**** Data to examine ****
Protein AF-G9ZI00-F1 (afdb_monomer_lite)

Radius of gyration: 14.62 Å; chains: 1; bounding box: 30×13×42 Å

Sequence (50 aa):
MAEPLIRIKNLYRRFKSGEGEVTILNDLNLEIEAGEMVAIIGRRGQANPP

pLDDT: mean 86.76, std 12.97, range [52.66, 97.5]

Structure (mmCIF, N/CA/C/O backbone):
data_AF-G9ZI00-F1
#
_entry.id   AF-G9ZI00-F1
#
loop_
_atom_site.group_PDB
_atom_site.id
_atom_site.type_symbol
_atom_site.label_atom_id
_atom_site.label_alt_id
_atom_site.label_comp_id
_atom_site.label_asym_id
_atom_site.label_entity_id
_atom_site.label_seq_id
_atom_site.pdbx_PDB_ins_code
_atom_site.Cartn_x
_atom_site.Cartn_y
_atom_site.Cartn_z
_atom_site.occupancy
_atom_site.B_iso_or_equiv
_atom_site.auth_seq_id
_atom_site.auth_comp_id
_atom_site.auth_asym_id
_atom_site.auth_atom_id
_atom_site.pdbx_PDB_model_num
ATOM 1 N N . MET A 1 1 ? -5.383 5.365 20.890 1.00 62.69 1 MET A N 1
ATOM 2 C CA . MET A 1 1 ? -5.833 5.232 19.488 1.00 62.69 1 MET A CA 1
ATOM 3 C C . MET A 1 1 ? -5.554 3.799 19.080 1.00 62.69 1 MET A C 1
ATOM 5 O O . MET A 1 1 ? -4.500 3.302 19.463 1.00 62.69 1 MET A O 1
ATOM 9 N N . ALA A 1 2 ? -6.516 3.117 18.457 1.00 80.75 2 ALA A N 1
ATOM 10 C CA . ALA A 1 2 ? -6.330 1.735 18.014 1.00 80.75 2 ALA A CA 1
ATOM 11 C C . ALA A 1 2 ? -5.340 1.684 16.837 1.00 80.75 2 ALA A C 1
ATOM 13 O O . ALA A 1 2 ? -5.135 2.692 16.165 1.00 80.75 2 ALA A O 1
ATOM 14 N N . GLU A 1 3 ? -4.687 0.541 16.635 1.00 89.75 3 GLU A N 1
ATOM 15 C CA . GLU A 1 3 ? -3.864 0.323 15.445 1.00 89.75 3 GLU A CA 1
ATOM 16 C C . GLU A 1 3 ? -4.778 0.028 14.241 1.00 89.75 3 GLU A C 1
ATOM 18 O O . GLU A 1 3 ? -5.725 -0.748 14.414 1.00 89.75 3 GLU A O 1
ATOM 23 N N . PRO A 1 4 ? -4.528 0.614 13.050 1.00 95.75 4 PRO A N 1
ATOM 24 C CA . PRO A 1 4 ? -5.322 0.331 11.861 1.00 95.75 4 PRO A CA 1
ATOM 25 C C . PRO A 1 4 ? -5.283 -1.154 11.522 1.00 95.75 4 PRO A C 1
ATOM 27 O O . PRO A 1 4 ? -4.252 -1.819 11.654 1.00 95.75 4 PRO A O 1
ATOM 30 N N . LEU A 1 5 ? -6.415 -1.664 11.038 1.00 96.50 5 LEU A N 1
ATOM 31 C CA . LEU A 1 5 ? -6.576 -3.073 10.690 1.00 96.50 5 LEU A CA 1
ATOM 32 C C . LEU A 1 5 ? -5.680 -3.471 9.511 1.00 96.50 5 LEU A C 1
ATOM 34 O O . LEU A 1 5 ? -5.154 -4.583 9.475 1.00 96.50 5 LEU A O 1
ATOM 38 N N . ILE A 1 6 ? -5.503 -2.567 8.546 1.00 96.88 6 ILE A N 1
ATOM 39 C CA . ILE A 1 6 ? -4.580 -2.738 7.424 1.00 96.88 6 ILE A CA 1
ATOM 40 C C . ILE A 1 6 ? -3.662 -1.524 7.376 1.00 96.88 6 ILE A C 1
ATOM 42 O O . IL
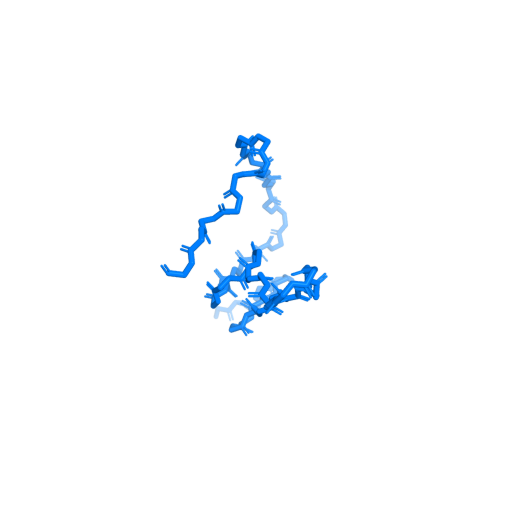E A 1 6 ? -4.119 -0.385 7.371 1.00 96.88 6 ILE A O 1
ATOM 46 N N . ARG A 1 7 ? -2.355 -1.773 7.285 1.00 97.00 7 ARG A N 1
ATOM 47 C CA . ARG A 1 7 ? -1.330 -0.739 7.146 1.00 97.00 7 ARG A CA 1
ATOM 48 C C . ARG A 1 7 ? -0.317 -1.146 6.086 1.00 97.00 7 ARG A C 1
ATOM 50 O O . ARG A 1 7 ? 0.358 -2.165 6.210 1.00 97.00 7 ARG A O 1
ATOM 57 N N . ILE A 1 8 ? -0.193 -0.317 5.060 1.00 97.31 8 ILE A N 1
ATOM 58 C CA . ILE A 1 8 ? 0.769 -0.426 3.968 1.00 97.31 8 ILE A CA 1
ATOM 59 C C . ILE A 1 8 ? 1.683 0.790 4.052 1.00 97.31 8 ILE A C 1
ATOM 61 O O . ILE A 1 8 ? 1.207 1.924 4.072 1.00 97.31 8 ILE A O 1
ATOM 65 N N . LYS A 1 9 ? 2.995 0.552 4.088 1.00 97.44 9 LYS A N 1
ATOM 66 C CA . LYS A 1 9 ? 4.008 1.609 4.091 1.00 97.44 9 LYS A CA 1
ATOM 67 C C . LYS A 1 9 ? 5.027 1.372 2.992 1.00 97.44 9 LYS A C 1
ATOM 69 O O . LYS A 1 9 ? 5.493 0.245 2.829 1.00 97.44 9 LYS A O 1
ATOM 74 N N . ASN A 1 10 ? 5.369 2.439 2.280 1.00 97.50 10 ASN A N 1
ATOM 75 C CA . ASN A 1 10 ? 6.412 2.488 1.260 1.00 97.50 10 ASN A CA 1
ATOM 76 C C . ASN A 1 10 ? 6.310 1.329 0.248 1.00 97.50 10 ASN A C 1
ATOM 78 O O . ASN A 1 10 ? 7.299 0.652 -0.044 1.00 97.50 10 ASN A O 1
ATOM 82 N N . LEU A 1 11 ? 5.103 1.037 -0.253 1.00 96.31 11 LEU A N 1
ATOM 83 C CA . LEU A 1 11 ? 4.894 -0.067 -1.185 1.00 96.31 11 LEU A CA 1
ATOM 84 C C . LEU A 1 11 ? 5.340 0.327 -2.594 1.00 96.31 11 LEU A C 1
ATOM 86 O O . LEU A 1 11 ? 4.776 1.225 -3.221 1.00 96.31 11 LEU A O 1
ATOM 90 N N . TYR A 1 12 ? 6.307 -0.425 -3.116 1.00 95.44 12 TYR A N 1
ATOM 91 C CA . TYR A 1 12 ? 6.750 -0.340 -4.502 1.00 95.44 12 TYR A CA 1
ATOM 92 C C . TYR A 1 12 ? 6.429 -1.629 -5.240 1.00 95.44 12 TYR
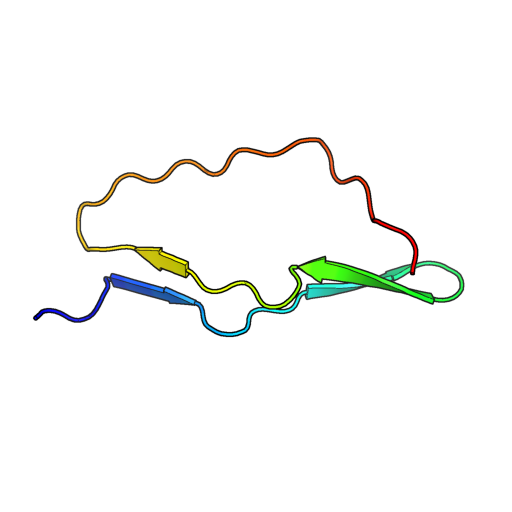 A C 1
ATOM 94 O O . TYR A 1 12 ? 6.659 -2.733 -4.742 1.00 95.44 12 TYR A O 1
ATOM 102 N N . ARG A 1 13 ? 5.967 -1.493 -6.480 1.00 91.88 13 ARG A N 1
ATOM 103 C CA . ARG A 1 13 ? 5.803 -2.624 -7.386 1.00 91.88 13 ARG A CA 1
ATOM 104 C C . ARG A 1 13 ? 6.368 -2.268 -8.744 1.00 91.88 13 ARG A C 1
ATOM 106 O O . ARG A 1 13 ? 5.907 -1.327 -9.384 1.00 91.88 13 ARG A O 1
ATOM 113 N N . ARG A 1 14 ? 7.349 -3.058 -9.174 1.00 92.19 14 ARG A N 1
ATOM 114 C CA . ARG A 1 14 ? 8.045 -2.903 -10.448 1.00 92.19 14 ARG A CA 1
ATOM 115 C C . ARG A 1 14 ? 7.962 -4.183 -11.268 1.00 92.19 14 ARG A C 1
ATOM 117 O O . ARG A 1 14 ? 7.904 -5.278 -10.706 1.00 92.19 14 ARG A O 1
ATOM 124 N N . PHE A 1 15 ? 7.924 -4.032 -12.584 1.00 89.19 15 PHE A N 1
ATOM 125 C CA . PHE A 1 15 ? 7.947 -5.129 -13.545 1.00 89.19 15 PHE A CA 1
ATOM 126 C C . PHE A 1 15 ? 9.023 -4.874 -14.591
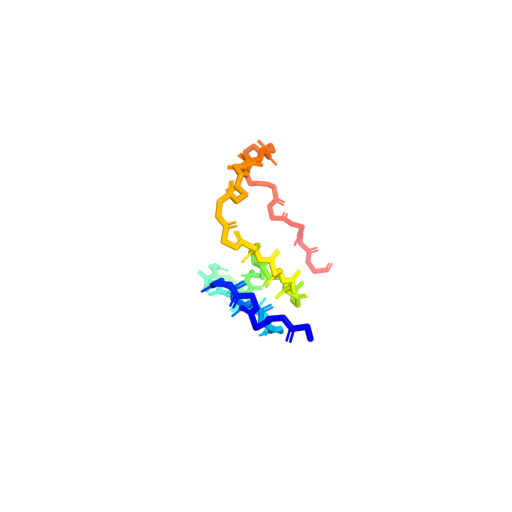 1.00 89.19 15 PHE A C 1
ATOM 128 O O . PHE A 1 15 ? 9.210 -3.742 -15.032 1.00 89.19 15 PHE A O 1
ATOM 135 N N . LYS A 1 16 ? 9.691 -5.941 -15.032 1.00 87.88 16 LYS A N 1
ATOM 136 C CA . LYS A 1 16 ? 10.558 -5.878 -16.209 1.00 87.88 16 LYS A CA 1
ATOM 137 C C . LYS A 1 16 ? 9.688 -5.750 -17.456 1.00 87.88 16 LYS A C 1
ATOM 139 O O . LYS A 1 16 ? 8.740 -6.516 -17.618 1.00 87.88 16 LYS A O 1
ATOM 144 N N . SER A 1 17 ? 10.023 -4.810 -18.326 1.00 82.50 17 SER A N 1
ATOM 145 C CA . SER A 1 17 ? 9.338 -4.588 -19.594 1.00 82.50 17 SER A CA 1
ATOM 146 C C . SER A 1 17 ? 10.375 -4.319 -20.670 1.00 82.50 17 SER A C 1
ATOM 148 O O . SER A 1 17 ? 10.970 -3.247 -20.671 1.00 82.50 17 SER A O 1
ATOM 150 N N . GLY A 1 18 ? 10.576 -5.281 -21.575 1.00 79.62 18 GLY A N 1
****
Activity =>
Going by the data above, the answer is exactly the lines from the one holding "ATOM 90 N N" to the one holding "ATOM 115 C C", both kept, with the pictures left out.

Problem solution =>
ATOM 90 N N . TYR A 1 12 ? 6.307 -0.425 -3.116 1.00 95.44 12 TYR A N 1
ATOM 91 C CA . TYR A 1 12 ? 6.750 -0.340 -4.502 1.00 95.44 12 TYR A CA 1
ATOM 92 C C . TYR A 1 12 ? 6.429 -1.629 -5.240 1.00 95.44 12 TYR
 A C 1
ATOM 94 O O . TYR A 1 12 ? 6.659 -2.733 -4.742 1.00 95.44 12 TYR A O 1
ATOM 102 N N . ARG A 1 13 ? 5.967 -1.493 -6.480 1.00 91.88 13 ARG A N 1
ATOM 103 C CA . ARG A 1 13 ? 5.803 -2.624 -7.386 1.00 91.88 13 ARG A CA 1
ATOM 104 C C . ARG A 1 13 ? 6.368 -2.268 -8.744 1.00 91.88 13 ARG A C 1
ATOM 106 O O . ARG A 1 13 ? 5.907 -1.327 -9.384 1.00 91.88 13 ARG A O 1
ATOM 113 N N . ARG A 1 14 ? 7.349 -3.058 -9.174 1.00 92.19 14 ARG A N 1
ATOM 114 C CA . ARG A 1 14 ? 8.045 -2.903 -10.448 1.00 92.19 14 ARG A CA 1
ATOM 115 C C . ARG A 1 14 ? 7.962 -4.183 -11.268 1.00 92.19 14 ARG A C 1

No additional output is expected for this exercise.